Available records below:

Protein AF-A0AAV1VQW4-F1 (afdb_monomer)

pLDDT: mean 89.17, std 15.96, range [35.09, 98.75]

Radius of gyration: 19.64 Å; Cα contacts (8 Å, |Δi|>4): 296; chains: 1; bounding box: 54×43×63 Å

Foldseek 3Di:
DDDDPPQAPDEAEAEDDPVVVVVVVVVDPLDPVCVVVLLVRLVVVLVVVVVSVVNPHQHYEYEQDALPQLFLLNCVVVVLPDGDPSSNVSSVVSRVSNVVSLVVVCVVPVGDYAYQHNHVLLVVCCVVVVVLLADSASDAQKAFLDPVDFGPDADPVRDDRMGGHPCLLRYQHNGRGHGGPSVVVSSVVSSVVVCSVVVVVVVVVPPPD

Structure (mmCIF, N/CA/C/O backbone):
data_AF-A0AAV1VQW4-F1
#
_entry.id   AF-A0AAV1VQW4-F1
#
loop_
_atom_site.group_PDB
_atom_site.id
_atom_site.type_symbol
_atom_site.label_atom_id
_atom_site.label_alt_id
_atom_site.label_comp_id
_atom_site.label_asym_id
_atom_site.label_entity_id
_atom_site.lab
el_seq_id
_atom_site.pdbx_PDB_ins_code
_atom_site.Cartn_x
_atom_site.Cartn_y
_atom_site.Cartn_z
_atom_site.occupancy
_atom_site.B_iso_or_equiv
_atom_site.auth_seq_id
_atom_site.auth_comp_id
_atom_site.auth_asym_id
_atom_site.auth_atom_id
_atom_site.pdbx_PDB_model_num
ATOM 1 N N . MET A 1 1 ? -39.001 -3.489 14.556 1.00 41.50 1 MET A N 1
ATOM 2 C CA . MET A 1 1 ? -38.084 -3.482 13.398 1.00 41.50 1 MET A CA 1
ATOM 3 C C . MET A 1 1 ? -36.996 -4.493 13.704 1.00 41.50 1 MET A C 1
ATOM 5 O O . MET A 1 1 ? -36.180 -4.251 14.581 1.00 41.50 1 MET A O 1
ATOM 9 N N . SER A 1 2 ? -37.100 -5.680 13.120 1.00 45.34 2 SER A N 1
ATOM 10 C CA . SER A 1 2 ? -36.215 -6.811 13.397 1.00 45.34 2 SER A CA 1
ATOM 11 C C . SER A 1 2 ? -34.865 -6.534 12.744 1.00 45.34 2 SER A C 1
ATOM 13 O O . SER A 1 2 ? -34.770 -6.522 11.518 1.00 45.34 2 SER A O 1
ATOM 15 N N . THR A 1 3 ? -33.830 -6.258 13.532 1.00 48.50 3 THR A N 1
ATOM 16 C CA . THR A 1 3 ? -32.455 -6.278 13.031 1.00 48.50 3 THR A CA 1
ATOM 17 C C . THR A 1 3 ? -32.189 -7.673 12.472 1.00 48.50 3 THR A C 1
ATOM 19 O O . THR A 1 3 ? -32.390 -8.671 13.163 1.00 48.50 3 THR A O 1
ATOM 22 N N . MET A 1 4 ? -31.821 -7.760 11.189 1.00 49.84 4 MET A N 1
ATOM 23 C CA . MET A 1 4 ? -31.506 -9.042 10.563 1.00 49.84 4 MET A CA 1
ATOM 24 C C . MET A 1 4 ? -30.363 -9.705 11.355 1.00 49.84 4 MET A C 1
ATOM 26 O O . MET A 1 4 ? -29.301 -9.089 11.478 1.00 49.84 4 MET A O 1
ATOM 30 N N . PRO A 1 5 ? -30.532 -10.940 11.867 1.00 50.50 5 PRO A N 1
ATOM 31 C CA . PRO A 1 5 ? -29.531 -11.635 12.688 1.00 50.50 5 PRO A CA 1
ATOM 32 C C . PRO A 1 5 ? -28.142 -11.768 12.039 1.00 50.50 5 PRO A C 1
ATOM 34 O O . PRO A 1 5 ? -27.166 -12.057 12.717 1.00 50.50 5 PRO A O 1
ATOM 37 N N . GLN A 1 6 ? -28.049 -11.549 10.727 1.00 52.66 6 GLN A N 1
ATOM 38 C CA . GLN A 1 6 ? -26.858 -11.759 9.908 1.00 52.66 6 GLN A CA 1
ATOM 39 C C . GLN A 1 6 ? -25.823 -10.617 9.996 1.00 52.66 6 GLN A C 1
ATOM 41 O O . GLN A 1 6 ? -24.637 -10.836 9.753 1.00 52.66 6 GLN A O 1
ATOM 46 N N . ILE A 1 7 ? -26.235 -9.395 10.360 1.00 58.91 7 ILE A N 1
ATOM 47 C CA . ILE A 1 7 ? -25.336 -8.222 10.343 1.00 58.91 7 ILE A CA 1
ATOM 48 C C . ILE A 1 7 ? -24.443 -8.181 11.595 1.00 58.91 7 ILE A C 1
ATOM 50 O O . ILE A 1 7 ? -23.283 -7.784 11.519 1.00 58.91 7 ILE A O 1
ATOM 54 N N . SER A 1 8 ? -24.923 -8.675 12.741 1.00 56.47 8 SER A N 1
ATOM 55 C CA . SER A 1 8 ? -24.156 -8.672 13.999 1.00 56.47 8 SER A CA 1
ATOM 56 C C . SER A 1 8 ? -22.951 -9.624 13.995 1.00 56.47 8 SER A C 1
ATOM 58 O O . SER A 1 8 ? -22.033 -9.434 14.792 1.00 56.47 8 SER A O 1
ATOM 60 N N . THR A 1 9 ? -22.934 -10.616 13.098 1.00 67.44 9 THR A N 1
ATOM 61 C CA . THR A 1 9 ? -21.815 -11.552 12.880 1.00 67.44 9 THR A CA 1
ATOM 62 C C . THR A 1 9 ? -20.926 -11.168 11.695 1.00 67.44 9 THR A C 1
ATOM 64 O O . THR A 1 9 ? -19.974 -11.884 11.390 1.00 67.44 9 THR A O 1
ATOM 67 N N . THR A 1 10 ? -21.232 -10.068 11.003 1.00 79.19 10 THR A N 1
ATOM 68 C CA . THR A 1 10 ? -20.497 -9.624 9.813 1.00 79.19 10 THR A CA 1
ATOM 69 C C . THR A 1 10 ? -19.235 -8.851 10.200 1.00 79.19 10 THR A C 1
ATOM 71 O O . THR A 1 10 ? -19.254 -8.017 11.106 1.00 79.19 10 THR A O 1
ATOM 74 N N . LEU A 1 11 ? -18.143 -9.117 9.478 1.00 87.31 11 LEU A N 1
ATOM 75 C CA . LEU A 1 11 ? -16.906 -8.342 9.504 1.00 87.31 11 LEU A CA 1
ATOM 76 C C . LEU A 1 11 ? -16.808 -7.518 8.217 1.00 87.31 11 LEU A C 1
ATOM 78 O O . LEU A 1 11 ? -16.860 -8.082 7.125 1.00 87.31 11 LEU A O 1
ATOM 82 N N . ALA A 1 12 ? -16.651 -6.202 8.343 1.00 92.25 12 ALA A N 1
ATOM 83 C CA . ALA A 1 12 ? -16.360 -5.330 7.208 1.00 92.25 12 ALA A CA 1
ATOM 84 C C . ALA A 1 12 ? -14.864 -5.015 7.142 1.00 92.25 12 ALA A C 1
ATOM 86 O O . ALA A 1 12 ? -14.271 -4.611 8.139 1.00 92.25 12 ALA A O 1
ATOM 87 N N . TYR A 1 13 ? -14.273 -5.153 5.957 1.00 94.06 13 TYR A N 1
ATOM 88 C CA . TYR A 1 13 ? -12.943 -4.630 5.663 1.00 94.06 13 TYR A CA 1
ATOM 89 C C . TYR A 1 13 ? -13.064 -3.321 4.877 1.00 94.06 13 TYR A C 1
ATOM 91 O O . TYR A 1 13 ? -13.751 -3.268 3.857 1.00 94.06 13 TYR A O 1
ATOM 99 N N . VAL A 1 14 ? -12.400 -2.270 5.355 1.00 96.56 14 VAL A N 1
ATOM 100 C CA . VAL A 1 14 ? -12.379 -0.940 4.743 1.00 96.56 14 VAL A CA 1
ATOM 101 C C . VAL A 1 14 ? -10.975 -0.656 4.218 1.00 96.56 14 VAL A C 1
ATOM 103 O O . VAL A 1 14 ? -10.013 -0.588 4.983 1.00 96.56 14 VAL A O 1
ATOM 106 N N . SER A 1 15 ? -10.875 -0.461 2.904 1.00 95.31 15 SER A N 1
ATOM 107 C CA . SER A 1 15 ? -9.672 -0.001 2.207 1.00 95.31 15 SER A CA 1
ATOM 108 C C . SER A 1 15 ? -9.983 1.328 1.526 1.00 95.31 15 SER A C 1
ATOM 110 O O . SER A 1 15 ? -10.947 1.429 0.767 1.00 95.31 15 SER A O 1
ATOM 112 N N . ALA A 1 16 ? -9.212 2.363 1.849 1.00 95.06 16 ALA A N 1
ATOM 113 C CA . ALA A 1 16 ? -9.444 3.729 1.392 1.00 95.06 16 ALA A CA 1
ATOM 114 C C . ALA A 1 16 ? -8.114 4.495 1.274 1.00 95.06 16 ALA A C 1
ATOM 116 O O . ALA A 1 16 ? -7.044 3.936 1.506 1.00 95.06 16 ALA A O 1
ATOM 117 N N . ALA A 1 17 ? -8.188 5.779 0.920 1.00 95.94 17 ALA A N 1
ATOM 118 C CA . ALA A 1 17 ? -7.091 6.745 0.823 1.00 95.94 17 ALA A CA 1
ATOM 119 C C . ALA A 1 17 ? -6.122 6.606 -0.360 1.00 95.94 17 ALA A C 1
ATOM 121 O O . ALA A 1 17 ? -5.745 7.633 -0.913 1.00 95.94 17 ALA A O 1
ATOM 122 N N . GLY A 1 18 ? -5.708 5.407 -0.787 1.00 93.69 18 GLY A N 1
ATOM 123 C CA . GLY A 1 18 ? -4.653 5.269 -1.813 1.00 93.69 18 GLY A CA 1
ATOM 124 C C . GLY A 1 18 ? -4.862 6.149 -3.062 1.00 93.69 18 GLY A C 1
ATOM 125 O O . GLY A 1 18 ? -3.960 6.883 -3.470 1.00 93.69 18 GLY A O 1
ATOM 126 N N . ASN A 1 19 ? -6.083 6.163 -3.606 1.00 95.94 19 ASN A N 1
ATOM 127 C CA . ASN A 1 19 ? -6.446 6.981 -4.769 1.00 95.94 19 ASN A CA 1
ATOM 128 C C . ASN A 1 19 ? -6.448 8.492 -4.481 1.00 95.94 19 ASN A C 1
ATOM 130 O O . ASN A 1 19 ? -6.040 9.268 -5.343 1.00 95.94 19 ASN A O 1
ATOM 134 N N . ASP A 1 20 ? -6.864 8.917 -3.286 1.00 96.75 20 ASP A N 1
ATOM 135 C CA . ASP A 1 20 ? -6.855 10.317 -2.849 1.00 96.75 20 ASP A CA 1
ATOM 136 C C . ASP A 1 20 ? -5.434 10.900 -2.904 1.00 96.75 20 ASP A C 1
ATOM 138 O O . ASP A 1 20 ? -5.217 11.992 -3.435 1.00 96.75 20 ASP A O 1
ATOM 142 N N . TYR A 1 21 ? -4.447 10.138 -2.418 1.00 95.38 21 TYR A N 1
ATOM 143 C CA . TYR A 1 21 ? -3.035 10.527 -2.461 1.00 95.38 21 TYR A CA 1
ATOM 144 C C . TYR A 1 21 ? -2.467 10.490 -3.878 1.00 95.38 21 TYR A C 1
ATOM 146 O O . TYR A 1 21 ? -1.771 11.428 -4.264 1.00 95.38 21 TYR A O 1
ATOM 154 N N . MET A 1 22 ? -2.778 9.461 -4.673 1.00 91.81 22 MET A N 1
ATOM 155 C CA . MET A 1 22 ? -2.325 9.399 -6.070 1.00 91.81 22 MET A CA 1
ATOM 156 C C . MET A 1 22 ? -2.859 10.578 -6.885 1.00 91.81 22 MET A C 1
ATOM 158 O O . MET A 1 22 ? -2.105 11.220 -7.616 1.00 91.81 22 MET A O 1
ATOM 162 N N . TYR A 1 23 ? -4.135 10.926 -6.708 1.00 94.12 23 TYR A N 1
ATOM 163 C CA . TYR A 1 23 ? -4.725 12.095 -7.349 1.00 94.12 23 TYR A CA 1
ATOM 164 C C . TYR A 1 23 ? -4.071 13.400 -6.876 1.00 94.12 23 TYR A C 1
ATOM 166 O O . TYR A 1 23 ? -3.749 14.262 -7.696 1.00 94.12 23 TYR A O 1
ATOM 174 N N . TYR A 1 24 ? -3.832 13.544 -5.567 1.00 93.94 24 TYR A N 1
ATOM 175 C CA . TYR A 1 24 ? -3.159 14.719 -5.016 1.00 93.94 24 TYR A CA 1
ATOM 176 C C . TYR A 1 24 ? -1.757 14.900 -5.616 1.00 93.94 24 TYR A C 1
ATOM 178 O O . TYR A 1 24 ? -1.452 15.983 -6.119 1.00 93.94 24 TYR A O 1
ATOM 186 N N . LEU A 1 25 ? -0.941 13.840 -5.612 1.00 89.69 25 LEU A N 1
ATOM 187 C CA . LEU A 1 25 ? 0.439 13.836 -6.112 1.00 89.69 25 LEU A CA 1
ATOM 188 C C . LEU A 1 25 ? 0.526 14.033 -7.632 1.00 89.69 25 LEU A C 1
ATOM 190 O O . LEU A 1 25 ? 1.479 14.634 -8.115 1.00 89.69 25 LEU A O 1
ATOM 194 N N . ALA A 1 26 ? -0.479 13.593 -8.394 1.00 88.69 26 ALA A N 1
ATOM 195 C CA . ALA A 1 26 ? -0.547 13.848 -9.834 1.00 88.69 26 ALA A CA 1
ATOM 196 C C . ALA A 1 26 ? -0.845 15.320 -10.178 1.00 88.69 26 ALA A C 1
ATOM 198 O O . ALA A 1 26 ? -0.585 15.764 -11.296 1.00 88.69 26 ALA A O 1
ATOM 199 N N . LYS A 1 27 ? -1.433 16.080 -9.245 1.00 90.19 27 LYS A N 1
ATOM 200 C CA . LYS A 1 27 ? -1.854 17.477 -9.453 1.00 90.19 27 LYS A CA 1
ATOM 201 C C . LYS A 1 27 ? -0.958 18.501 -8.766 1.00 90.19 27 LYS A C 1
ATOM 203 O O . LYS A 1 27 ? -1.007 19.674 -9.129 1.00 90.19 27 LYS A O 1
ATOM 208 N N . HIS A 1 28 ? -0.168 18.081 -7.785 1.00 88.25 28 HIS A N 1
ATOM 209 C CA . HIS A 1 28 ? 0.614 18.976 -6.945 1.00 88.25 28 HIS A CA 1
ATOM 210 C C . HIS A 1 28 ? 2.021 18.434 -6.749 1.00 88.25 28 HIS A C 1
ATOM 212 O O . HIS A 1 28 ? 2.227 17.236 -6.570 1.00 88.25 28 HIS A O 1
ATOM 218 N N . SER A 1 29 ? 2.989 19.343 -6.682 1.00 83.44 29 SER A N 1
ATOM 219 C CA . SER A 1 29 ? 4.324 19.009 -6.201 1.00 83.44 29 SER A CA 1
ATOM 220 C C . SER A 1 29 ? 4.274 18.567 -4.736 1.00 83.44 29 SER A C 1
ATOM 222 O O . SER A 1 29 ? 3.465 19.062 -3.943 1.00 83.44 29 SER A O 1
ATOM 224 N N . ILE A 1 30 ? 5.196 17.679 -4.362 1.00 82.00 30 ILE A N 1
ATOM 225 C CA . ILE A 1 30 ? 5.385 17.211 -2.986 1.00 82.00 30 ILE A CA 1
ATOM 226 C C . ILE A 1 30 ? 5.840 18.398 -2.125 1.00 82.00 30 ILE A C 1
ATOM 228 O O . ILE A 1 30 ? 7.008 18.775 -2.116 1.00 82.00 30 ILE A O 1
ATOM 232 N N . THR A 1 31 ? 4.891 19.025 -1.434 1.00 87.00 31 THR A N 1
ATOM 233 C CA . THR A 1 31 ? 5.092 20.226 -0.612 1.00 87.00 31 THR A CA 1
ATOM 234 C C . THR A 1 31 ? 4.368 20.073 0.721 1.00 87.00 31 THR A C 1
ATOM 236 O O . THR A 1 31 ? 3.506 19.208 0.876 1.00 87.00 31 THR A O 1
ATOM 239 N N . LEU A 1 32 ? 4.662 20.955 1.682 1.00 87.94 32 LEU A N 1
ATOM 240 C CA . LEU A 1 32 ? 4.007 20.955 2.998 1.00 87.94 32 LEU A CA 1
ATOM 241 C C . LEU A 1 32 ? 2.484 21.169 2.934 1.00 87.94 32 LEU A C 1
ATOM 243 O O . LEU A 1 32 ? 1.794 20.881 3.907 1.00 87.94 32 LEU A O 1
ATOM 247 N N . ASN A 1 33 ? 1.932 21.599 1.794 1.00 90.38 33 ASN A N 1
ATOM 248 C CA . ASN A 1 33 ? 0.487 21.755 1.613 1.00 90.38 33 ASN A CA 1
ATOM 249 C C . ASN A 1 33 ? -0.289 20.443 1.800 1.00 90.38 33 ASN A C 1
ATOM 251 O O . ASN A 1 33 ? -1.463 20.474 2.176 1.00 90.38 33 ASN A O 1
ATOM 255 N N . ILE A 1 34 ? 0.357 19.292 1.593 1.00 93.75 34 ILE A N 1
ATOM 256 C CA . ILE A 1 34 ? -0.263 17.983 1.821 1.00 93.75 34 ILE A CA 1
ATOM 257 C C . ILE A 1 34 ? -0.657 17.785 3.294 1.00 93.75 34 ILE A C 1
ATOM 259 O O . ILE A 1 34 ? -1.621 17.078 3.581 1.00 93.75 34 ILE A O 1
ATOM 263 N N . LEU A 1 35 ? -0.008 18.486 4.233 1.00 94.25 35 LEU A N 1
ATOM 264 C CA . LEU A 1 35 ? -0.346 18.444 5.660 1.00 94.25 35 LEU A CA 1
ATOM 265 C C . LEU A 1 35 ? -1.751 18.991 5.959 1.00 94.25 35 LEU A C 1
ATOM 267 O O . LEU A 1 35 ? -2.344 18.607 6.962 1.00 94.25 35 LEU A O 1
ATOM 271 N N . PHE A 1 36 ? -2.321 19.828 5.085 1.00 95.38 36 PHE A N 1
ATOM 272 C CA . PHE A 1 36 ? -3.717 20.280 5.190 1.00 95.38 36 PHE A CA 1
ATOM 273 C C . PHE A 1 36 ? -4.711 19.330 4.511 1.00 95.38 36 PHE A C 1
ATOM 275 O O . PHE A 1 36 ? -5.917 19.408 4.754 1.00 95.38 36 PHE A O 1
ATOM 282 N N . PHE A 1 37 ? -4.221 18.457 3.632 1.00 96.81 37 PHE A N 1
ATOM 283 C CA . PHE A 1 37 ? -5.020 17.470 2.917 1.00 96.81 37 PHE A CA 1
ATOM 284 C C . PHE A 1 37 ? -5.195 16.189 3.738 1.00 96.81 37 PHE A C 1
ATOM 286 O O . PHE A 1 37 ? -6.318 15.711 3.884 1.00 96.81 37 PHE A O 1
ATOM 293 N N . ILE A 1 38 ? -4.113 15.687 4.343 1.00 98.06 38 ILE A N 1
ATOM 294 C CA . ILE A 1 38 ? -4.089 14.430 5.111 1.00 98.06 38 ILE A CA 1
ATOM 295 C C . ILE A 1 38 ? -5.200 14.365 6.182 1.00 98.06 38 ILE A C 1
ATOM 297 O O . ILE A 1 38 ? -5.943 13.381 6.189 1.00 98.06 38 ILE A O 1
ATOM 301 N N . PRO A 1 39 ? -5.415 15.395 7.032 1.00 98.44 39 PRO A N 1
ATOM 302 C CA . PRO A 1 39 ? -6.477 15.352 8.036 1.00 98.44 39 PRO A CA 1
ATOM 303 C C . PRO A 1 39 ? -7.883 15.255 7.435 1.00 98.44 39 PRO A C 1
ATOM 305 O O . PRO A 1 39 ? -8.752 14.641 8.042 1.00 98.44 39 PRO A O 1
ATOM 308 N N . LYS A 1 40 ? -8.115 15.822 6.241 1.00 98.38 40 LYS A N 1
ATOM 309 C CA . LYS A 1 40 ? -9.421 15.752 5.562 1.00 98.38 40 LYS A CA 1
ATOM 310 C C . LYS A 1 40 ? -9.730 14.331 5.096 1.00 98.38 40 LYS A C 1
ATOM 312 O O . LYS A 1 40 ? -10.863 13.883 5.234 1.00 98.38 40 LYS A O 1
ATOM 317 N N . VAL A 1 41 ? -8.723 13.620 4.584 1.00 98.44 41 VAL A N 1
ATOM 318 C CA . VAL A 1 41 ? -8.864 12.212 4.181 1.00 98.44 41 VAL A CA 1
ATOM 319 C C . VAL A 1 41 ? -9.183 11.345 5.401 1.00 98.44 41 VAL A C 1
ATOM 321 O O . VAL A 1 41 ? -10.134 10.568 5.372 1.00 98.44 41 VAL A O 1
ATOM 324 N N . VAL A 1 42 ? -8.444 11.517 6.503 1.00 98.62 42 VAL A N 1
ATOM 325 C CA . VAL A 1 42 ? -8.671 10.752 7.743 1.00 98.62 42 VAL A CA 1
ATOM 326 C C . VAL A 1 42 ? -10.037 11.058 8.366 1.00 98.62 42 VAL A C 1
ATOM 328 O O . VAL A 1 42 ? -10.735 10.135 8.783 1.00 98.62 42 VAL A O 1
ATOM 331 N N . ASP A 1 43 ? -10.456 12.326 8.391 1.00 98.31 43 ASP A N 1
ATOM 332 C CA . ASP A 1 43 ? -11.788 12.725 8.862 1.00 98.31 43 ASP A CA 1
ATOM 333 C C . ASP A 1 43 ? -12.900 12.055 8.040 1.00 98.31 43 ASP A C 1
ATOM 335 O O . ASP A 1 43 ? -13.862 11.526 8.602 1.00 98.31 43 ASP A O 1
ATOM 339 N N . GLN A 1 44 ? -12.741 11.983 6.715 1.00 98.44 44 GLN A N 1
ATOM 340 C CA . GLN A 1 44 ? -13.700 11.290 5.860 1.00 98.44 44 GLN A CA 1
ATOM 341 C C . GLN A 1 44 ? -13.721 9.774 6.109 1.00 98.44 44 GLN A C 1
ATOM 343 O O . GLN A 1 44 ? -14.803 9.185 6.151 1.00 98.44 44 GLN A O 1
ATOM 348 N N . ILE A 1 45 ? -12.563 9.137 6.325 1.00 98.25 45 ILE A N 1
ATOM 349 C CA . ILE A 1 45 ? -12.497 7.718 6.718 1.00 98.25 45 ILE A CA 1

End of Available records.

● Work order:
Above are some lines. Repeat exactly, and only, those from the line that has "ATOM 309 C CA" through the line that has "ATOM 333 C C".

● Answer:
ATOM 309 C CA . LYS A 1 40 ? -9.421 15.752 5.562 1.00 98.38 40 LYS A CA 1
ATOM 310 C C . LYS A 1 40 ? -9.730 14.331 5.096 1.00 98.38 40 LYS A C 1
ATOM 312 O O . LYS A 1 40 ? -10.863 13.883 5.234 1.00 98.38 40 LYS A O 1
ATOM 317 N N . VAL A 1 41 ? -8.723 13.620 4.584 1.00 98.44 41 VAL A N 1
ATOM 318 C CA . VAL A 1 41 ? -8.864 12.212 4.181 1.00 98.44 41 VAL A CA 1
ATOM 319 C C . VAL A 1 41 ? -9.183 11.345 5.401 1.00 98.44 41 VAL A C 1
ATOM 321 O O . VAL A 1 41 ? -10.134 10.568 5.372 1.00 98.44 41 VAL A O 1
ATOM 324 N N . VAL A 1 42 ? -8.444 11.517 6.503 1.00 98.62 42 VAL A N 1
ATOM 325 C CA . VAL A 1 42 ? -8.671 10.752 7.743 1.00 98.62 42 VAL A CA 1
ATOM 326 C C . VAL A 1 42 ? -10.037 11.058 8.366 1.00 98.62 42 VAL A C 1
ATOM 328 O O . VAL A 1 42 ? -10.735 10.135 8.783 1.00 98.62 42 VAL A O 1
ATOM 331 N N . ASP A 1 43 ? -10.456 12.326 8.391 1.00 98.31 43 ASP A N 1
ATOM 332 C CA . ASP A 1 43 ? -11.788 12.725 8.862 1.00 98.31 43 ASP A CA 1
ATOM 333 C C . ASP A 1 43 ? -12.900 12.055 8.040 1.00 98.31 43 ASP A C 1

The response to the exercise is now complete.